#### Aim of the task
Which lines below fall between the one containing "ATOM 25 O O" and the one containing "ATOM 67 O O . PRO"? Repeat them exactly, counting both of those lines, and add nothing else.

Extracted entries section start

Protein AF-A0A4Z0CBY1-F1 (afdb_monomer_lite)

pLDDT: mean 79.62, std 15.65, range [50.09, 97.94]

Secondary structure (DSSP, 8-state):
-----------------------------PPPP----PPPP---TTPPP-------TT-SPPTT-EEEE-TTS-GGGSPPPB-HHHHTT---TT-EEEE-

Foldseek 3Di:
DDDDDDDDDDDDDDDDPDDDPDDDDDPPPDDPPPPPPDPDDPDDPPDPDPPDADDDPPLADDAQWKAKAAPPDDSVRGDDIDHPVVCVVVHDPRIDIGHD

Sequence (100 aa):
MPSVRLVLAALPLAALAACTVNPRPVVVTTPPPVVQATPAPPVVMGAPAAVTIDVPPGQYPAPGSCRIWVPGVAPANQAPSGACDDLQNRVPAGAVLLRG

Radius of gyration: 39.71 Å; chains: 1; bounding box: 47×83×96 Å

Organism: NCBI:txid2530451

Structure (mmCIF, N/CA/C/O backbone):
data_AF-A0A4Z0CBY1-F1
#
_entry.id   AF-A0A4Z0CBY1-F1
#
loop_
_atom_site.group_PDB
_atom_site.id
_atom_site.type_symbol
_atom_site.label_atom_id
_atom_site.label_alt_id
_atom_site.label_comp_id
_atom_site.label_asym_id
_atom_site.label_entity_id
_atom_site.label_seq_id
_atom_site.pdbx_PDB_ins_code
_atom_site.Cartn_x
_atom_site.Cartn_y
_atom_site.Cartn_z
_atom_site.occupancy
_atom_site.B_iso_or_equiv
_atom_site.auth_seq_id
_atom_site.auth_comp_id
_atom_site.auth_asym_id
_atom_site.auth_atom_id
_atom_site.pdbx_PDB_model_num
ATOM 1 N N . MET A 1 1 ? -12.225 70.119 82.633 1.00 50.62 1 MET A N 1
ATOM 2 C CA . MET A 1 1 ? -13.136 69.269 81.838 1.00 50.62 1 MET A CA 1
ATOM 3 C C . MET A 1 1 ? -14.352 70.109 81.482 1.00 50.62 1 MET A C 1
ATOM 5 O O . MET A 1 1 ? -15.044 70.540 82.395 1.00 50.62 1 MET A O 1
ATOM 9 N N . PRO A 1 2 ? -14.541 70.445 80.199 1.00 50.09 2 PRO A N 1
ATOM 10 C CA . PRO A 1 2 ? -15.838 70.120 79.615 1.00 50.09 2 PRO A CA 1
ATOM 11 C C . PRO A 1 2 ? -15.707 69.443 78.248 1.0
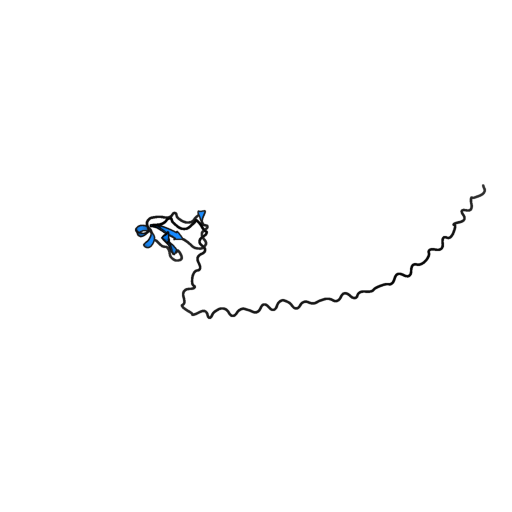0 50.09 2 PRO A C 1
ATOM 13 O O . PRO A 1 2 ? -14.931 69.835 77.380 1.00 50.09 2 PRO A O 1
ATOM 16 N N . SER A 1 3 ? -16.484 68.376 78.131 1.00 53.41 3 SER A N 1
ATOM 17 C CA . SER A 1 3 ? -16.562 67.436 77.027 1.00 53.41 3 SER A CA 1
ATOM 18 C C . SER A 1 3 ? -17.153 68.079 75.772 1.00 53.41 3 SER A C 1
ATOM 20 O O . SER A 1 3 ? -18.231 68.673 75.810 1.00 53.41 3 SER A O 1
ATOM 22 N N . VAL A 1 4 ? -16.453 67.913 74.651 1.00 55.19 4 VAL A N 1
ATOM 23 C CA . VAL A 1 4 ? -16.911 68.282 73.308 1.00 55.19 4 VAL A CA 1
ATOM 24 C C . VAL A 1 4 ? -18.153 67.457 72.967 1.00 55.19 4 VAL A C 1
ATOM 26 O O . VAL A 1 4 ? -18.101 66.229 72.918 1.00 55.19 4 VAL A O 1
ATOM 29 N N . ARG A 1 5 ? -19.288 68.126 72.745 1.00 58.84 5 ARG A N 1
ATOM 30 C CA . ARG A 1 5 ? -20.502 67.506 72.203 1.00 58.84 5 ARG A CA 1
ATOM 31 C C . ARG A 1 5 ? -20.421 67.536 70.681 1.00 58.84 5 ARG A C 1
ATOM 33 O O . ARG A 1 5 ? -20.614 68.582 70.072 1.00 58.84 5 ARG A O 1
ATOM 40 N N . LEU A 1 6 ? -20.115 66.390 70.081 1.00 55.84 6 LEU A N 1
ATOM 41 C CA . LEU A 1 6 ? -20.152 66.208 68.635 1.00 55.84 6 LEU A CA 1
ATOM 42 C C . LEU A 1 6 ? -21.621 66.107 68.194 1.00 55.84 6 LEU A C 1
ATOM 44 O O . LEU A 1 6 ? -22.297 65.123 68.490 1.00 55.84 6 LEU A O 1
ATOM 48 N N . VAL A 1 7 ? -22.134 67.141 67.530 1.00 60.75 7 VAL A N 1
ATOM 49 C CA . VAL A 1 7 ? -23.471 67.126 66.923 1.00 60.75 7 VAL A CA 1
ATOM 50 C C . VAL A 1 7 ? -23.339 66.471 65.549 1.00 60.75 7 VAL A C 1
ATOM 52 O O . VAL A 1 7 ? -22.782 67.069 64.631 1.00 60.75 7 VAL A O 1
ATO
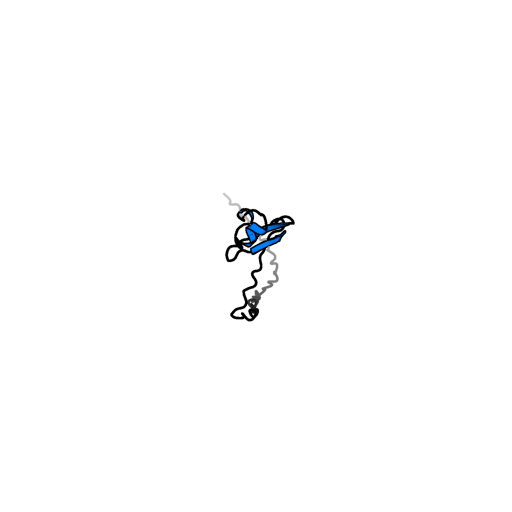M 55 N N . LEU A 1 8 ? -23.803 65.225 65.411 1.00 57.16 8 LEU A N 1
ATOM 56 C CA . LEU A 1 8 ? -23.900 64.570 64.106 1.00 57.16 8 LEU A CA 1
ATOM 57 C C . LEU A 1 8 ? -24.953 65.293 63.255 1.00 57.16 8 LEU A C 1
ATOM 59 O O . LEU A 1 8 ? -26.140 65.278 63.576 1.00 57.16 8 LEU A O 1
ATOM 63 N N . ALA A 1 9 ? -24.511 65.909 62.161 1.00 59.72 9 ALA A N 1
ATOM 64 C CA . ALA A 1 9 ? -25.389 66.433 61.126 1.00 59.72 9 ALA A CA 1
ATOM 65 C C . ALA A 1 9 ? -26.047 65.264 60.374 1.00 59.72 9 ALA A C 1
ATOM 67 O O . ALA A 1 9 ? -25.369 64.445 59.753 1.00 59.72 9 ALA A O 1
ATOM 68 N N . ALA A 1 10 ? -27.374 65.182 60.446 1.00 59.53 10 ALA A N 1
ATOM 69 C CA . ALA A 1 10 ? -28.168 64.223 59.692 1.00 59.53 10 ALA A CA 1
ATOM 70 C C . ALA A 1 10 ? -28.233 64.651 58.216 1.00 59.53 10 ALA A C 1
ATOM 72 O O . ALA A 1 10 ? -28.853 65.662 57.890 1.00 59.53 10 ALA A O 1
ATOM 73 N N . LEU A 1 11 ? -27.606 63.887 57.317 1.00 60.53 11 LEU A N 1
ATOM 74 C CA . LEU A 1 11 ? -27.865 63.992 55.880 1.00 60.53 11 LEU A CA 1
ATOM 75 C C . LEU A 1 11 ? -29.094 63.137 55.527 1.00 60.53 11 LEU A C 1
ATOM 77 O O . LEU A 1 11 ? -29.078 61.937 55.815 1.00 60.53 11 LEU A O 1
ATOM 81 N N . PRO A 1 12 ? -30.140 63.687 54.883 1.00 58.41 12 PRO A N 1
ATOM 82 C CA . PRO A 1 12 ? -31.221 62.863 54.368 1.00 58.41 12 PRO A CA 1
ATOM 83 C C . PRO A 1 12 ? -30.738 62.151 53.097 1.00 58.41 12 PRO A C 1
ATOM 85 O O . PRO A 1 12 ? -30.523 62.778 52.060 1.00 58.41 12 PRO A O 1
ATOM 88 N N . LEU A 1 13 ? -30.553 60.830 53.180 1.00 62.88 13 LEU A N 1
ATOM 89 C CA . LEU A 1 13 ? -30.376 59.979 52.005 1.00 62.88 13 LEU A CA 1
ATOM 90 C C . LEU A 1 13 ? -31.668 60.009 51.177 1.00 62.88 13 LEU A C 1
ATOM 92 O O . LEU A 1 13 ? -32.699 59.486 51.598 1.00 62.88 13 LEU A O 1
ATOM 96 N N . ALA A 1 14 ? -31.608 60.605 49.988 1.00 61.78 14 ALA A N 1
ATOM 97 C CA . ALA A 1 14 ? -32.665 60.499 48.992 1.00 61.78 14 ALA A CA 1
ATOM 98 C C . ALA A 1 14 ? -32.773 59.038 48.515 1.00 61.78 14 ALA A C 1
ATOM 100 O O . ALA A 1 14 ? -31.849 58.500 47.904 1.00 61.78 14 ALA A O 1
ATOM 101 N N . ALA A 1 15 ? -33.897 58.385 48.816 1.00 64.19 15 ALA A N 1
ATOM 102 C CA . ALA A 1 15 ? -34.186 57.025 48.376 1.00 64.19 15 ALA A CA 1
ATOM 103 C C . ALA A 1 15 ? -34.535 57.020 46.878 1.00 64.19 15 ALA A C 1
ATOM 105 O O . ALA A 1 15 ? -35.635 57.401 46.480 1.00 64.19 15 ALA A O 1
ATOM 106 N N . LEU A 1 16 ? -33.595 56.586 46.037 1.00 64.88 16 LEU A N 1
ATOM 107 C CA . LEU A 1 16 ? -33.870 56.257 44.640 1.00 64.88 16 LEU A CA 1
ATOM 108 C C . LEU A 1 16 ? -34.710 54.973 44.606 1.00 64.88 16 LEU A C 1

Extracted entries section end
Extracted entries section start

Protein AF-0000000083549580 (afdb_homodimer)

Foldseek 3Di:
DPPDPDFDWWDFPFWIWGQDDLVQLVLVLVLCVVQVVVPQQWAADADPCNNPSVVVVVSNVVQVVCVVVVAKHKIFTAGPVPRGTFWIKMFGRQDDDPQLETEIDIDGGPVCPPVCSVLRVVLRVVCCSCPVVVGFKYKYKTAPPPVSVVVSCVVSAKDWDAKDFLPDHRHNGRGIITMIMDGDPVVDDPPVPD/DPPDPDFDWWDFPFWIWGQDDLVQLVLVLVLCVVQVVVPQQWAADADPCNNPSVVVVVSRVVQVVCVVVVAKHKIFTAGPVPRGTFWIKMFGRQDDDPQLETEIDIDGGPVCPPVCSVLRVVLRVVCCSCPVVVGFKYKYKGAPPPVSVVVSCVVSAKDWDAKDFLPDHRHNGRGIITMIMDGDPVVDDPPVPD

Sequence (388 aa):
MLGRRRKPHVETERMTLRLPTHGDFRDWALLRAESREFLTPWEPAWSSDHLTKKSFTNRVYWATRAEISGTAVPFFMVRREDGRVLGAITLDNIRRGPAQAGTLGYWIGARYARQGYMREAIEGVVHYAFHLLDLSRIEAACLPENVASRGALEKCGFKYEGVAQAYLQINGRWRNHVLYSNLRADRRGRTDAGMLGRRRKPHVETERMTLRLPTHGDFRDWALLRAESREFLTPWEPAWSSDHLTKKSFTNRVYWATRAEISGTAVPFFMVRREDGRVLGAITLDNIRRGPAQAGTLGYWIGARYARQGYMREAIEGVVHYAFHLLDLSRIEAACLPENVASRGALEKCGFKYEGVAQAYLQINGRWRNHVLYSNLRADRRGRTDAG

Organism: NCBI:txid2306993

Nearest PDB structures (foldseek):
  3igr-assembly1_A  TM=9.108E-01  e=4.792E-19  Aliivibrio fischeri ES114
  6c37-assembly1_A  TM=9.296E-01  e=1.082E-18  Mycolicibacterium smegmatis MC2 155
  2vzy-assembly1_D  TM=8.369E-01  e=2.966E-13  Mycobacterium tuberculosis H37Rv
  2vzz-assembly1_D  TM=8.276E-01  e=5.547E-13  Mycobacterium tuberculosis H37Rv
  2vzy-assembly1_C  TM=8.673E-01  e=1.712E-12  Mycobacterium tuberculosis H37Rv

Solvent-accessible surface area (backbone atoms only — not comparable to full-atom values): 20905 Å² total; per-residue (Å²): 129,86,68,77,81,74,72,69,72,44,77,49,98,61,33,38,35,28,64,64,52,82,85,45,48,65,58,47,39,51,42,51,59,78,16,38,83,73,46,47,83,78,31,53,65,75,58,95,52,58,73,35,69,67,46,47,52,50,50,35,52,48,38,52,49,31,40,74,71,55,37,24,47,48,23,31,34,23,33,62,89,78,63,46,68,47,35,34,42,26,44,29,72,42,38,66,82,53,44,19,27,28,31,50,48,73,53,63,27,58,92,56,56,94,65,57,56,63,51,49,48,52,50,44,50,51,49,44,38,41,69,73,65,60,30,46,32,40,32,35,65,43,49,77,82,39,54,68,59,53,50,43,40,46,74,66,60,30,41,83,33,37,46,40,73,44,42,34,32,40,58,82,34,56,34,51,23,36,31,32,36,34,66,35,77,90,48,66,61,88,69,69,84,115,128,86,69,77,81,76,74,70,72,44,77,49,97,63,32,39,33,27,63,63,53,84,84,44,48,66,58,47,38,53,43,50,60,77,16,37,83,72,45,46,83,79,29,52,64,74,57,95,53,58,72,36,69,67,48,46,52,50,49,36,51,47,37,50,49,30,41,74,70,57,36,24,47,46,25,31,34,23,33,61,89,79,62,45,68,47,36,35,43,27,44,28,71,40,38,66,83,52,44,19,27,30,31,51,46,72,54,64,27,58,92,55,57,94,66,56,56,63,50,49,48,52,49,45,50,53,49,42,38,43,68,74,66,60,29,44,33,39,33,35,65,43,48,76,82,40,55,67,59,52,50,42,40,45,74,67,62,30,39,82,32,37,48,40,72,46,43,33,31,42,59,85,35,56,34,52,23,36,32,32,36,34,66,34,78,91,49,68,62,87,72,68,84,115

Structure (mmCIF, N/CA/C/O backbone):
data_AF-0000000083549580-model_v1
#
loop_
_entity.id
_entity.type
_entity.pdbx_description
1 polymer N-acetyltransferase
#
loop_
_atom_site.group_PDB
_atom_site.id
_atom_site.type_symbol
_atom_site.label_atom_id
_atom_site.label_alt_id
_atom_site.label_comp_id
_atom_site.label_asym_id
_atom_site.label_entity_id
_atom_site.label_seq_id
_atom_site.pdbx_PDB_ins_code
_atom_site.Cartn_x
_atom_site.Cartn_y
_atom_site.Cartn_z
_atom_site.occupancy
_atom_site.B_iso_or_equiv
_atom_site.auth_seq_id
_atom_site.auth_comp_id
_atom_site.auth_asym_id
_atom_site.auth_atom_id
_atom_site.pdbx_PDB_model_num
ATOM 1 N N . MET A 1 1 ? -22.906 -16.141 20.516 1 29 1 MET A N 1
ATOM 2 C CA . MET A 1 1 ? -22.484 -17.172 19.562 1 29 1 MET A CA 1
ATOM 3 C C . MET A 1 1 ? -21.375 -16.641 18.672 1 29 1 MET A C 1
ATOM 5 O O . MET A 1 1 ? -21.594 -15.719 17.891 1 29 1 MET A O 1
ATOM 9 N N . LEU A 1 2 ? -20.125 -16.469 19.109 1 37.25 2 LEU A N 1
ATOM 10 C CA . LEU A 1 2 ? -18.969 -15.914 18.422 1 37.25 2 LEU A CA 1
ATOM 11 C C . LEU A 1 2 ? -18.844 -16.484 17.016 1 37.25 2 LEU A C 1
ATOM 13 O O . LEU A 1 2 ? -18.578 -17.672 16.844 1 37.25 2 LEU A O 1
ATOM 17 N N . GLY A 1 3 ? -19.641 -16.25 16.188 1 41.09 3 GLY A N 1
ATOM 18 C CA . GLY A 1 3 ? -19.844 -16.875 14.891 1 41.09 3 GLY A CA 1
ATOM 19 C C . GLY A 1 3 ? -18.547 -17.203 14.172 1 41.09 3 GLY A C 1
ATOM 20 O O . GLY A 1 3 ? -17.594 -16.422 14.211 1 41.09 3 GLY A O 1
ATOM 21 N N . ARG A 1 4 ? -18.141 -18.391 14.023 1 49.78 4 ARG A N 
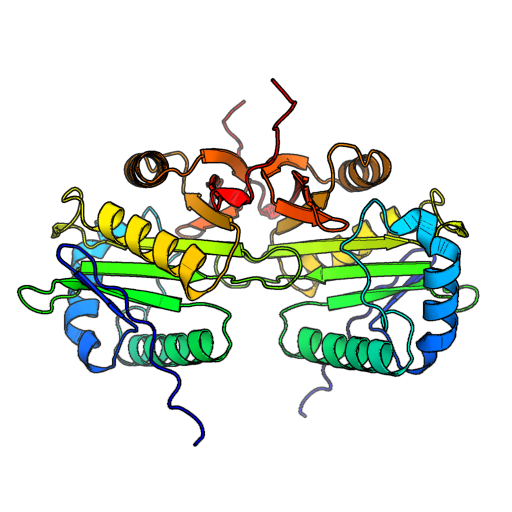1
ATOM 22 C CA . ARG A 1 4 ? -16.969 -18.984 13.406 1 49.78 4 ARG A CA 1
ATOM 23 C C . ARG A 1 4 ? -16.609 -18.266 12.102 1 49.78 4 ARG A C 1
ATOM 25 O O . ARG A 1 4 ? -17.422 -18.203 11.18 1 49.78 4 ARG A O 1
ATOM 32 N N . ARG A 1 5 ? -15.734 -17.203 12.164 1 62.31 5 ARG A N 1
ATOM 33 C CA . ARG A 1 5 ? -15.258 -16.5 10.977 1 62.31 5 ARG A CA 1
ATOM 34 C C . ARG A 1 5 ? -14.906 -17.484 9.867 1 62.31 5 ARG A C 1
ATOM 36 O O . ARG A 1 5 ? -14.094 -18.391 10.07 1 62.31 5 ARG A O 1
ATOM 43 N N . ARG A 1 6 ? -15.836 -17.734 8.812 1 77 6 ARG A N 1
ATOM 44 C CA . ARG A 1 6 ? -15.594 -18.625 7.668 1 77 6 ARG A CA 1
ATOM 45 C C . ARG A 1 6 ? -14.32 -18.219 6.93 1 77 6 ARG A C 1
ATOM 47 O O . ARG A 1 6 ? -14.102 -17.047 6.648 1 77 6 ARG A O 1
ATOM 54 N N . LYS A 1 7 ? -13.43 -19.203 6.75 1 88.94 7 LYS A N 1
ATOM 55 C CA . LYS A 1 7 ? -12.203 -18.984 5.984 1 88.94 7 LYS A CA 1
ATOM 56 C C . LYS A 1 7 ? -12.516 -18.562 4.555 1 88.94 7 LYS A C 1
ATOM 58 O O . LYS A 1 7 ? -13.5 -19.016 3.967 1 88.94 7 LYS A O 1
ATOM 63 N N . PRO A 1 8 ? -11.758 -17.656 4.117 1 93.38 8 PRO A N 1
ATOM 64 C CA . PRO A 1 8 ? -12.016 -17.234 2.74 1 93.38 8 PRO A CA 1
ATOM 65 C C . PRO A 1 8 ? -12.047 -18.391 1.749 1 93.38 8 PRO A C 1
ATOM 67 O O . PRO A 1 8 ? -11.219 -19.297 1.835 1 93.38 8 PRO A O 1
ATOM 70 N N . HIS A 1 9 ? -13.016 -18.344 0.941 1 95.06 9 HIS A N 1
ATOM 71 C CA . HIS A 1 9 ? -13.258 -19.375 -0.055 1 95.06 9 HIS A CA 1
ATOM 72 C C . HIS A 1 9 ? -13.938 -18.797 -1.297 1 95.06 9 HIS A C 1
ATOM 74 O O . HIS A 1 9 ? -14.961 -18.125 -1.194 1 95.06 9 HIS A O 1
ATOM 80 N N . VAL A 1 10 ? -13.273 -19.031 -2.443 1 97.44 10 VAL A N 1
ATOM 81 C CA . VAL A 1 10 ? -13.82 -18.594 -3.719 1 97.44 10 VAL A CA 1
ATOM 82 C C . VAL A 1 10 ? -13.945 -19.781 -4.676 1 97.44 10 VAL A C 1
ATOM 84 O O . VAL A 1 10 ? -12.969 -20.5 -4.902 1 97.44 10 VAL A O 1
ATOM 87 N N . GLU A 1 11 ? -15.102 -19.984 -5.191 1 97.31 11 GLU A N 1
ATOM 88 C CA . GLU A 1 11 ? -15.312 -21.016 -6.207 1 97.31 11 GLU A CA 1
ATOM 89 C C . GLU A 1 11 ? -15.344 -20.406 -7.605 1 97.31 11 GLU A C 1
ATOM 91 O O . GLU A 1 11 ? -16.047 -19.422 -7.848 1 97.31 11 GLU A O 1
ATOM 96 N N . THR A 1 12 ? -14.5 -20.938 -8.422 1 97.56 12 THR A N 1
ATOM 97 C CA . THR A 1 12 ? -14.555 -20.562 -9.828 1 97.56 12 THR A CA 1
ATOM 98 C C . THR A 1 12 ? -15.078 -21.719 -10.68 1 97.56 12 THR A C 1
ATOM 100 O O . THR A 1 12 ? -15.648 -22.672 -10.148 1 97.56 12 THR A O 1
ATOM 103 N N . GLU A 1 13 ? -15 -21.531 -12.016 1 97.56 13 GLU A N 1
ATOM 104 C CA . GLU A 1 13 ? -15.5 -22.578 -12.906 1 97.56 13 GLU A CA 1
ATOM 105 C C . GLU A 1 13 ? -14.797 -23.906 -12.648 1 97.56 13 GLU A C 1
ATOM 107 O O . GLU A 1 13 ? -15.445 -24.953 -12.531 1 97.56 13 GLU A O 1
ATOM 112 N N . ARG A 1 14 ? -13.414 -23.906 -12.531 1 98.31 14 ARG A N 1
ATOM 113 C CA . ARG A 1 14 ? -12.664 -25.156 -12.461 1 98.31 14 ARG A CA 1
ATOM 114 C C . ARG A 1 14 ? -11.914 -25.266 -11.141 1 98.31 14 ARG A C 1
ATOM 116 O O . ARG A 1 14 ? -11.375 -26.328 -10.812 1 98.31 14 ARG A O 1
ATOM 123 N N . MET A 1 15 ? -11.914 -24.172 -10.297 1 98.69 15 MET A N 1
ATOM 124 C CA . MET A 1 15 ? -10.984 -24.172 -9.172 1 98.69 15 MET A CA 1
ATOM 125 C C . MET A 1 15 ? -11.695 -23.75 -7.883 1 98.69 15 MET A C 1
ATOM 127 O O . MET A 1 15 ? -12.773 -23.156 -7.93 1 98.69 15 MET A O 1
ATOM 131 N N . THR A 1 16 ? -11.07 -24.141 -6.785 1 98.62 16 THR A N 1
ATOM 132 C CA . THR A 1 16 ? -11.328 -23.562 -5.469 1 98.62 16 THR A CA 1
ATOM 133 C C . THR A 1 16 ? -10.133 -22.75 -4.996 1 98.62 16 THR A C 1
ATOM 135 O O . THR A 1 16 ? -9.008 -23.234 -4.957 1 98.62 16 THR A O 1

Extracted entries section end

#### Written answer
ATOM 25 O O . ARG A 1 4 ? -17.422 -18.203 11.18 1 49.78 4 ARG A O 1
ATOM 32 N N . ARG A 1 5 ? -15.734 -17.203 12.164 1 62.31 5 ARG A N 1
ATOM 33 C CA . ARG A 1 5 ? -15.258 -16.5 10.977 1 62.31 5 ARG A CA 1
ATOM 34 C C . ARG A 1 5 ? -14.906 -17.484 9.867 1 62.31 5 ARG A C 1
ATOM 36 O O . ARG A 1 5 ? -14.094 -18.391 10.07 1 62.31 5 ARG A O 1
ATOM 43 N N . ARG A 1 6 ? -15.836 -17.734 8.812 1 77 6 ARG A N 1
ATOM 44 C CA . ARG A 1 6 ? -15.594 -18.625 7.668 1 77 6 ARG A CA 1
ATOM 45 C C . ARG A 1 6 ? -14.32 -18.219 6.93 1 77 6 ARG A C 1
ATOM 47 O O . ARG A 1 6 ? -14.102 -17.047 6.648 1 77 6 ARG A O 1
ATOM 54 N N . LYS A 1 7 ? -13.43 -19.203 6.75 1 88.94 7 LYS A N 1
ATOM 55 C CA . LYS A 1 7 ? -12.203 -18.984 5.984 1 88.94 7 LYS A CA 1
ATOM 56 C C . LYS A 1 7 ? -12.516 -18.562 4.555 1 88.94 7 LYS A C 1
ATOM 58 O O . LYS A 1 7 ? -13.5 -19.016 3.967 1 88.94 7 LYS A O 1
ATOM 63 N N . PRO A 1 8 ? -11.758 -17.656 4.117 1 93.38 8 PRO A N 1
ATOM 64 C CA . PRO A 1 8 ? -12.016 -17.234 2.74 1 93.38 8 PRO A CA 1
ATOM 65 C C . PRO A 1 8 ? -12.047 -18.391 1.749 1 93.38 8 PRO A C 1
ATOM 67 O O . PRO A 1 8 ? -11.219 -19.297 1.835 1 93.38 8 PRO A O 1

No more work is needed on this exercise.